Given the entries that follow, write out exactly the lines starting at the one containing "ATOM 73 N N" and ending at the one containing "ATOM 104 N N", both ends included, and only those.

* * * *

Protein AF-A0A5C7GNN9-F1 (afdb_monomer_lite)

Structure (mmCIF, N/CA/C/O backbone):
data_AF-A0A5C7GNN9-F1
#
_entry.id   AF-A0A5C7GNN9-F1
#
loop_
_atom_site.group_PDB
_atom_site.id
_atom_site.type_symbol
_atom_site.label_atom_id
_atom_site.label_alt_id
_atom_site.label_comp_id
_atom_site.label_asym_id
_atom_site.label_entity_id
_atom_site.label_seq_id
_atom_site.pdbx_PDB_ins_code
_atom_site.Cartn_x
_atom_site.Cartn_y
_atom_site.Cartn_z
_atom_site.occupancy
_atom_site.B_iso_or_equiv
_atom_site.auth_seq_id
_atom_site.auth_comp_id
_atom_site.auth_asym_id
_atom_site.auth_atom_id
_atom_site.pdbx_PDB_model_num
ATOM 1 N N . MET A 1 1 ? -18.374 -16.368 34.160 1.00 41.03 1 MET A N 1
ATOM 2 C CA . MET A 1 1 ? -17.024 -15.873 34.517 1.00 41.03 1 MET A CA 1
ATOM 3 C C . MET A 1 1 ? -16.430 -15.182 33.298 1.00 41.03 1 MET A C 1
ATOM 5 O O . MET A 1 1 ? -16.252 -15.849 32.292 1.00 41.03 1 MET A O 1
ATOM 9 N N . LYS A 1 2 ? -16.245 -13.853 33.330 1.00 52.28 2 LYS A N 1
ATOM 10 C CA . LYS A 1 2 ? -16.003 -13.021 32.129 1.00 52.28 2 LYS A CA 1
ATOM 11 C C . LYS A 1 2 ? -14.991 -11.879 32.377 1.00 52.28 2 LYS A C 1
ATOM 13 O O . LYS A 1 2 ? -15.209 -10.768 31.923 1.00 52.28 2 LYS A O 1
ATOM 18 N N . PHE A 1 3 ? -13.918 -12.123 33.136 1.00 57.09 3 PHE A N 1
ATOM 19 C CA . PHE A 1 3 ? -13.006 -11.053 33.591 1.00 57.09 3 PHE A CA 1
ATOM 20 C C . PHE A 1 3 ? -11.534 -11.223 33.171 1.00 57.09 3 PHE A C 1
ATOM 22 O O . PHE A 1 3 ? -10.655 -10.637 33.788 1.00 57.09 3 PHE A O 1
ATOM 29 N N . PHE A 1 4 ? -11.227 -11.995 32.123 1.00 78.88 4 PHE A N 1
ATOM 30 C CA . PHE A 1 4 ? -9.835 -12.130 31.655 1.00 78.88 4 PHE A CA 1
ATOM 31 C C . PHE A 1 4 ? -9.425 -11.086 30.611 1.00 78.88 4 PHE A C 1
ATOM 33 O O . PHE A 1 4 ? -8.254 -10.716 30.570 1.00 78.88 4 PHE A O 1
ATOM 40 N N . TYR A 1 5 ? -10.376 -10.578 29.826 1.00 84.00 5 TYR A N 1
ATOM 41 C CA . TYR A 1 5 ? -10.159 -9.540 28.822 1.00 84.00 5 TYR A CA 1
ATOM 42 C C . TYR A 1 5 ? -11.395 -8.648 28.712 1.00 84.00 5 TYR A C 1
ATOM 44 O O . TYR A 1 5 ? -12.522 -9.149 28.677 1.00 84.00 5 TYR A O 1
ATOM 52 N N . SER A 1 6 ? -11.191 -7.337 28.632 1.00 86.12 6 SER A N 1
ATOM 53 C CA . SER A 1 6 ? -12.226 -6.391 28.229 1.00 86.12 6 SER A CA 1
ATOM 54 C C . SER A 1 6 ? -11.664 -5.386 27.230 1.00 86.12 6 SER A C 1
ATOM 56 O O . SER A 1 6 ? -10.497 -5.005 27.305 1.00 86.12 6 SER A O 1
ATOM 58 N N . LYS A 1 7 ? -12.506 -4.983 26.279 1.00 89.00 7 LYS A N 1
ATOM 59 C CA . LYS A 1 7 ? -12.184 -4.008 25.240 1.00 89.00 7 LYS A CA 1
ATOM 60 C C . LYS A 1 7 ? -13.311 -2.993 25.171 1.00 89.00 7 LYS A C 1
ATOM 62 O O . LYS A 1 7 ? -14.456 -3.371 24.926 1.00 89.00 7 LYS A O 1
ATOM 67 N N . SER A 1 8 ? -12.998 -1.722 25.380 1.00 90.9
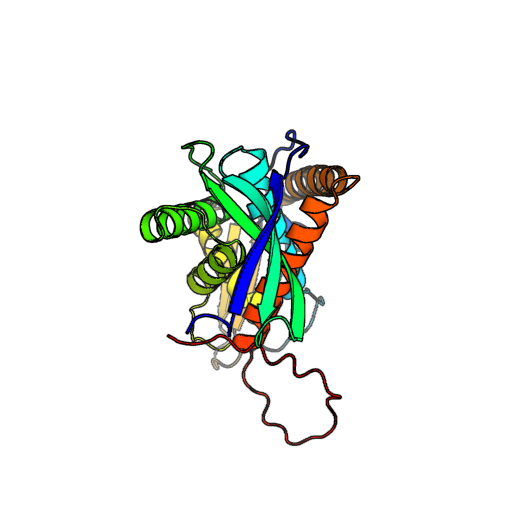4 8 SER A N 1
ATOM 68 C CA . SER A 1 8 ? -13.951 -0.622 25.224 1.00 90.94 8 SER A CA 1
ATOM 69 C C . SER A 1 8 ? -13.380 0.460 24.320 1.00 90.94 8 SER A C 1
ATOM 71 O O . SER A 1 8 ? -12.168 0.659 24.251 1.00 90.94 8 SER A O 1
ATOM 73 N N . ILE A 1 9 ? -14.252 1.136 23.577 1.00 93.00 9 ILE A N 1
ATOM 74 C CA . ILE A 1 9 ? -13.861 2.254 22.716 1.00 93.00 9 ILE A CA 1
ATOM 75 C C . ILE A 1 9 ? -13.691 3.492 23.599 1.00 93.00 9 ILE A C 1
ATOM 77 O O . ILE A 1 9 ? -14.588 3.828 24.370 1.00 93.00 9 ILE A O 1
ATOM 81 N N . LEU A 1 10 ? -12.539 4.150 23.493 1.00 92.75 10 LEU A N 1
ATOM 82 C CA . LEU A 1 10 ? -12.265 5.441 24.124 1.00 92.75 10 LEU A CA 1
ATOM 83 C C . LEU A 1 10 ? -12.607 6.600 23.189 1.00 92.75 10 LEU A C 1
ATOM 85 O O . LEU A 1 10 ? -13.195 7.584 23.629 1.00 92.75 10 LEU A O 1
ATOM 89 N N . SER A 1 11 ? -12.235 6.486 21.914 1.00 92.62 11 SER A N 1
ATOM 90 C CA . SER A 1 11 ? -12.547 7.477 20.884 1.00 92.62 11 SER A CA 1
ATOM 91 C C . SER A 1 11 ? -12.589 6.843 19.496 1.00 92.62 11 SER A C 1
ATOM 93 O O . SER A 1 11 ? -11.956 5.814 19.243 1.00 92.62 11 SER A O 1
ATOM 95 N N . GLU A 1 12 ? -13.333 7.472 18.592 1.00 92.75 12 GLU A N 1
ATOM 96 C CA . GLU A 1 12 ? -13.377 7.150 17.169 1.00 92.75 12 GLU A CA 1
ATOM 97 C C . GLU A 1 12 ? -13.336 8.462 16.385 1.00 92.75 12 GLU A C 1
ATOM 99 O O . GLU A 1 12 ? -14.195 9.320 16.564 1.00 92.75 12 GLU A O 1
ATOM 104 N N . ASP A 1 13 ? -12.330 8.601 15.524 1.00 92.62 13 ASP A N 1
ATOM 105 C CA . ASP A 1 13 ? -12.121 9.774 14.680 1.00 92.62 13 ASP A CA 1
ATOM 106 C C . ASP A 1 13 ? -12.019 9.339 13.219 1.00 92.62 13 ASP A C 1
ATOM 108 O O . ASP A 1 13 ? -11.302 8.393 12.887 1.00 92.62 13 ASP A O 1
ATOM 112 N N . VAL A 1 14 ? -12.684 10.051 12.314 1.00 92.62 14 VAL A N 1
ATOM 113 C CA . VAL A 1 14 ? -12.498 9.846 10.872 1.00 92.62 14 VAL A CA 1
ATOM 114 C C . VAL A 1 14 ? -11.230 10.577 10.439 1.00 92.62 14 VAL A C 1
ATOM 116 O O . VAL A 1 14 ? -11.012 11.724 10.823 1.00 92.62 14 VAL A O 1
ATOM 119 N N . ILE A 1 15 ? -10.392 9.948 9.615 1.00 90.88 15 ILE A N 1
ATOM 120 C CA . ILE A 1 15 ? -9.293 10.665 8.960 1.00 90.88 15 ILE A CA 1
ATOM 121 C C . ILE A 1 15 ? -9.892 11.564 7.872 1.00 90.88 15 ILE A C 1
ATOM 123 O O . ILE A 1 15 ? -10.270 11.088 6.804 1.00 90.88 15 ILE A O 1
ATOM 127 N N . THR A 1 16 ? -9.978 12.858 8.167 1.00 82.12 16 THR A N 1
ATOM 128 C CA . THR A 1 16 ? -10.449 13.922 7.267 1.00 82.12 16 THR A CA 1
ATOM 129 C C . THR A 1 16 ? -9.289 14.800 6.787 1.00 82.12 16 THR A C 1
ATOM 131 O O . THR A 1 16 ? -8.127 14.525 7.096 1.00 82.12 16 THR A O 1
ATOM 134 N N . ASP A 1 17 ? -9.601 15.849 6.017 1.00 78.19 17 ASP A N 1
ATOM 135 C CA . ASP A 1 17 ? -8.678 16.942 5.664 1.00 78.19 17 ASP A CA 1
ATOM 136 C C . ASP A 1 17 ? -7.431 16.492 4.899 1.00 78.19 17 ASP A C 1
ATOM 138 O O . ASP A 1 17 ? -6.297 16.904 5.155 1.00 78.19 17 ASP A O 1
ATOM 142 N N . VAL A 1 18 ? -7.662 15.607 3.937 1.00 83.69 18 VAL A N 1
ATOM 143 C CA . VAL A 1 18 ? -6.658 15.136 2.988 1.00 83.69 18 VAL A CA 1
ATOM 144 C C . VAL A 1 18 ? -6.708 16.001 1.736 1.00 83.69 18 VAL A C 1
ATOM 146 O O . VAL A 1 18 ? -7.792 16.257 1.214 1.00 83.69 18 VAL A O 1
ATOM 149 N N . GLN A 1 19 ? -5.556 16.451 1.233 1.00 81.12 19 GLN A N 1
ATOM 150 C CA . GLN A 1 19 ? -5.520 17.211 -0.015 1.00 81.12 19 GLN A CA 1
ATOM 151 C C . GLN A 1 19 ? -5.990 16.345 -1.181 1.00 81.12 19 GLN A C 1
ATOM 153 O O . GLN A 1 19 ? -5.423 15.291 -1.467 1.00 81.12 19 GLN A O 1
ATOM 158 N N . THR A 1 20 ? -7.014 16.827 -1.877 1.00 77.94 20 THR A N 1
ATOM 159 C CA . THR A 1 20 ? -7.686 16.079 -2.940 1.00 77.94 20 THR A CA 1
ATOM 160 C C . THR A 1 20 ? -7.124 16.335 -4.334 1.00 77.94 20 THR A C 1
ATOM 162 O O . THR A 1 20 ? -7.435 15.597 -5.266 1.00 77.94 20 THR A O 1
ATOM 165 N N . GLU A 1 21 ? -6.278 17.352 -4.489 1.00 75.75 21 GLU A N 1
ATOM 166 C CA . GLU A 1 21 ? -5.761 17.775 -5.786 1.00 75.75 21 GLU A CA 1
ATOM 167 C C . GLU A 1 21 ? -4.355 17.222 -6.025 1.00 75.75 21 GLU A C 1
ATOM 169 O O . GLU A 1 21 ? -3.347 17.778 -5.590 1.00 75.75 21 GLU A O 1
ATOM 174 N N . PHE A 1 22 ? -4.286 16.101 -6.738 1.00 84.00 22 PHE A N 1
ATOM 175 C CA . PHE A 1 22 ? -3.077 15.657 -7.423 1.00 84.00 22 PHE A CA 1
ATOM 176 C C . PHE A 1 22 ? -3.451 14.836 -8.655 1.00 84.00 22 PHE A C 1
ATOM 178 O O . PHE A 1 22 ? -4.546 14.277 -8.748 1.00 84.00 22 PHE A O 1
ATOM 185 N N . HIS A 1 23 ? -2.521 14.735 -9.598 1.00 81.31 23 HIS A N 1
ATOM 186 C CA . HIS A 1 23 ? -2.693 13.911 -10.785 1.00 81.31 23 HIS A CA 1
ATOM 187 C C . HIS A 1 23 ? -1.639 12.803 -10.794 1.00 81.31 23 HIS A C 1
ATOM 189 O O . HIS A 1 23 ? -0.451 13.056 -10.990 1.00 81.31 23 HIS A O 1
ATOM 195 N N . CYS A 1 24 ? -2.083 11.571 -10.548 1.00 84.69 24 CYS A N 1
ATOM 196 C CA . CYS A 1 24 ? -1.262 10.372 -10.658 1.00 84.69 24 CYS A CA 1
ATOM 197 C C . CYS A 1 24 ? -2.126 9.222 -11.183 1.00 84.69 24 CYS A C 1
ATOM 199 O O . CYS A 1 24 ? -3.123 8.841 -10.563 1.00 84.69 24 CYS A O 1
ATOM 201 N N . GLU A 1 25 ? -1.759 8.714 -12.353 1.00 86.50 25 GLU A N 1
ATOM 202 C CA . GLU A 1 25 ? -2.474 7.646 -13.058 1.00 86.50 25 GLU A CA 1
ATOM 203 C C . GLU A 1 25 ? -1.823 6.281 -12.815 1.00 86.50 25 GLU A C 1
ATOM 205 O O . GLU A 1 25 ? -2.504 5.260 -12.874 1.00 86.50 25 GLU A O 1
ATOM 210 N N . ASP A 1 26 ? -0.523 6.283 -12.500 1.00 87.62 26 ASP A N 1
ATOM 211 C CA . ASP A 1 26 ? 0.333 5.100 -12.447 1.00 87.62 26 ASP A CA 1
ATOM 212 C C . ASP A 1 26 ? 1.106 5.022 -11.110 1.00 87.62 26 ASP A C 1
ATOM 214 O O . ASP A 1 26 ? 2.337 4.953 -11.078 1.00 87.62 26 ASP A O 1
ATOM 218 N N . ILE A 1 27 ? 0.396 5.046 -9.978 1.00 89.19 27 ILE A N 1
ATOM 219 C CA . ILE A 1 27 ? 0.968 5.047 -8.617 1.00 89.19 27 ILE A CA 1
ATOM 220 C C . ILE A 1 27 ? 1.898 3.865 -8.382 1.00 89.19 27 ILE A C 1
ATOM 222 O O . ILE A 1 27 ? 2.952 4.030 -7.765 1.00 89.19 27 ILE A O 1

* * * *

Completed exercise.
ATOM 73 N N . ILE A 1 9 ? -14.252 1.136 23.577 1.00 93.00 9 ILE A N 1
ATOM 74 C CA . ILE A 1 9 ? -13.861 2.254 22.716 1.00 93.00 9 ILE A CA 1
ATOM 75 C C . ILE A 1 9 ? -13.691 3.492 23.599 1.00 93.00 9 ILE A C 1
ATOM 77 O O . ILE A 1 9 ? -14.588 3.828 24.370 1.00 93.00 9 ILE A O 1
ATOM 81 N N . LEU A 1 10 ? -12.539 4.150 23.493 1.00 92.75 10 LEU A N 1
ATOM 82 C CA . LEU A 1 10 ? -12.265 5.441 24.124 1.00 92.75 10 LEU A CA 1
ATOM 83 C C . LEU A 1 10 ? -12.607 6.600 23.189 1.00 92.75 10 LEU A C 1
ATOM 85 O O . LEU A 1 10 ? -13.195 7.584 23.629 1.00 92.75 10 LEU A O 1
ATOM 89 N N . SER A 1 11 ? -12.235 6.486 21.914 1.00 92.62 11 SER A N 1
ATOM 90 C CA . SER A 1 11 ? -12.547 7.477 20.884 1.00 92.62 11 SER A CA 1
ATOM 91 C C . SER A 1 11 ? -12.589 6.843 19.496 1.00 92.62 11 SER A C 1
ATOM 93 O O . SER A 1 11 ? -11.956 5.814 19.243 1.00 92.62 11 SER A O 1
ATOM 95 N N . GLU A 1 12 ? -13.333 7.472 18.592 1.00 92.75 12 GLU A N 1
ATOM 96 C CA . GLU A 1 12 ? -13.377 7.150 17.169 1.00 92.75 12 GLU A CA 1
ATOM 97 C C . GLU A 1 12 ? -13.336 8.462 16.385 1.00 92.75 12 GLU A C 1
ATOM 99 O O . GLU A 1 12 ? -14.195 9.320 16.564 1.00 92.75 12 GLU A O 1
ATOM 104 N N . ASP A 1 13 ? -12.330 8.601 15.524 1.00 92.62 13 ASP A N 1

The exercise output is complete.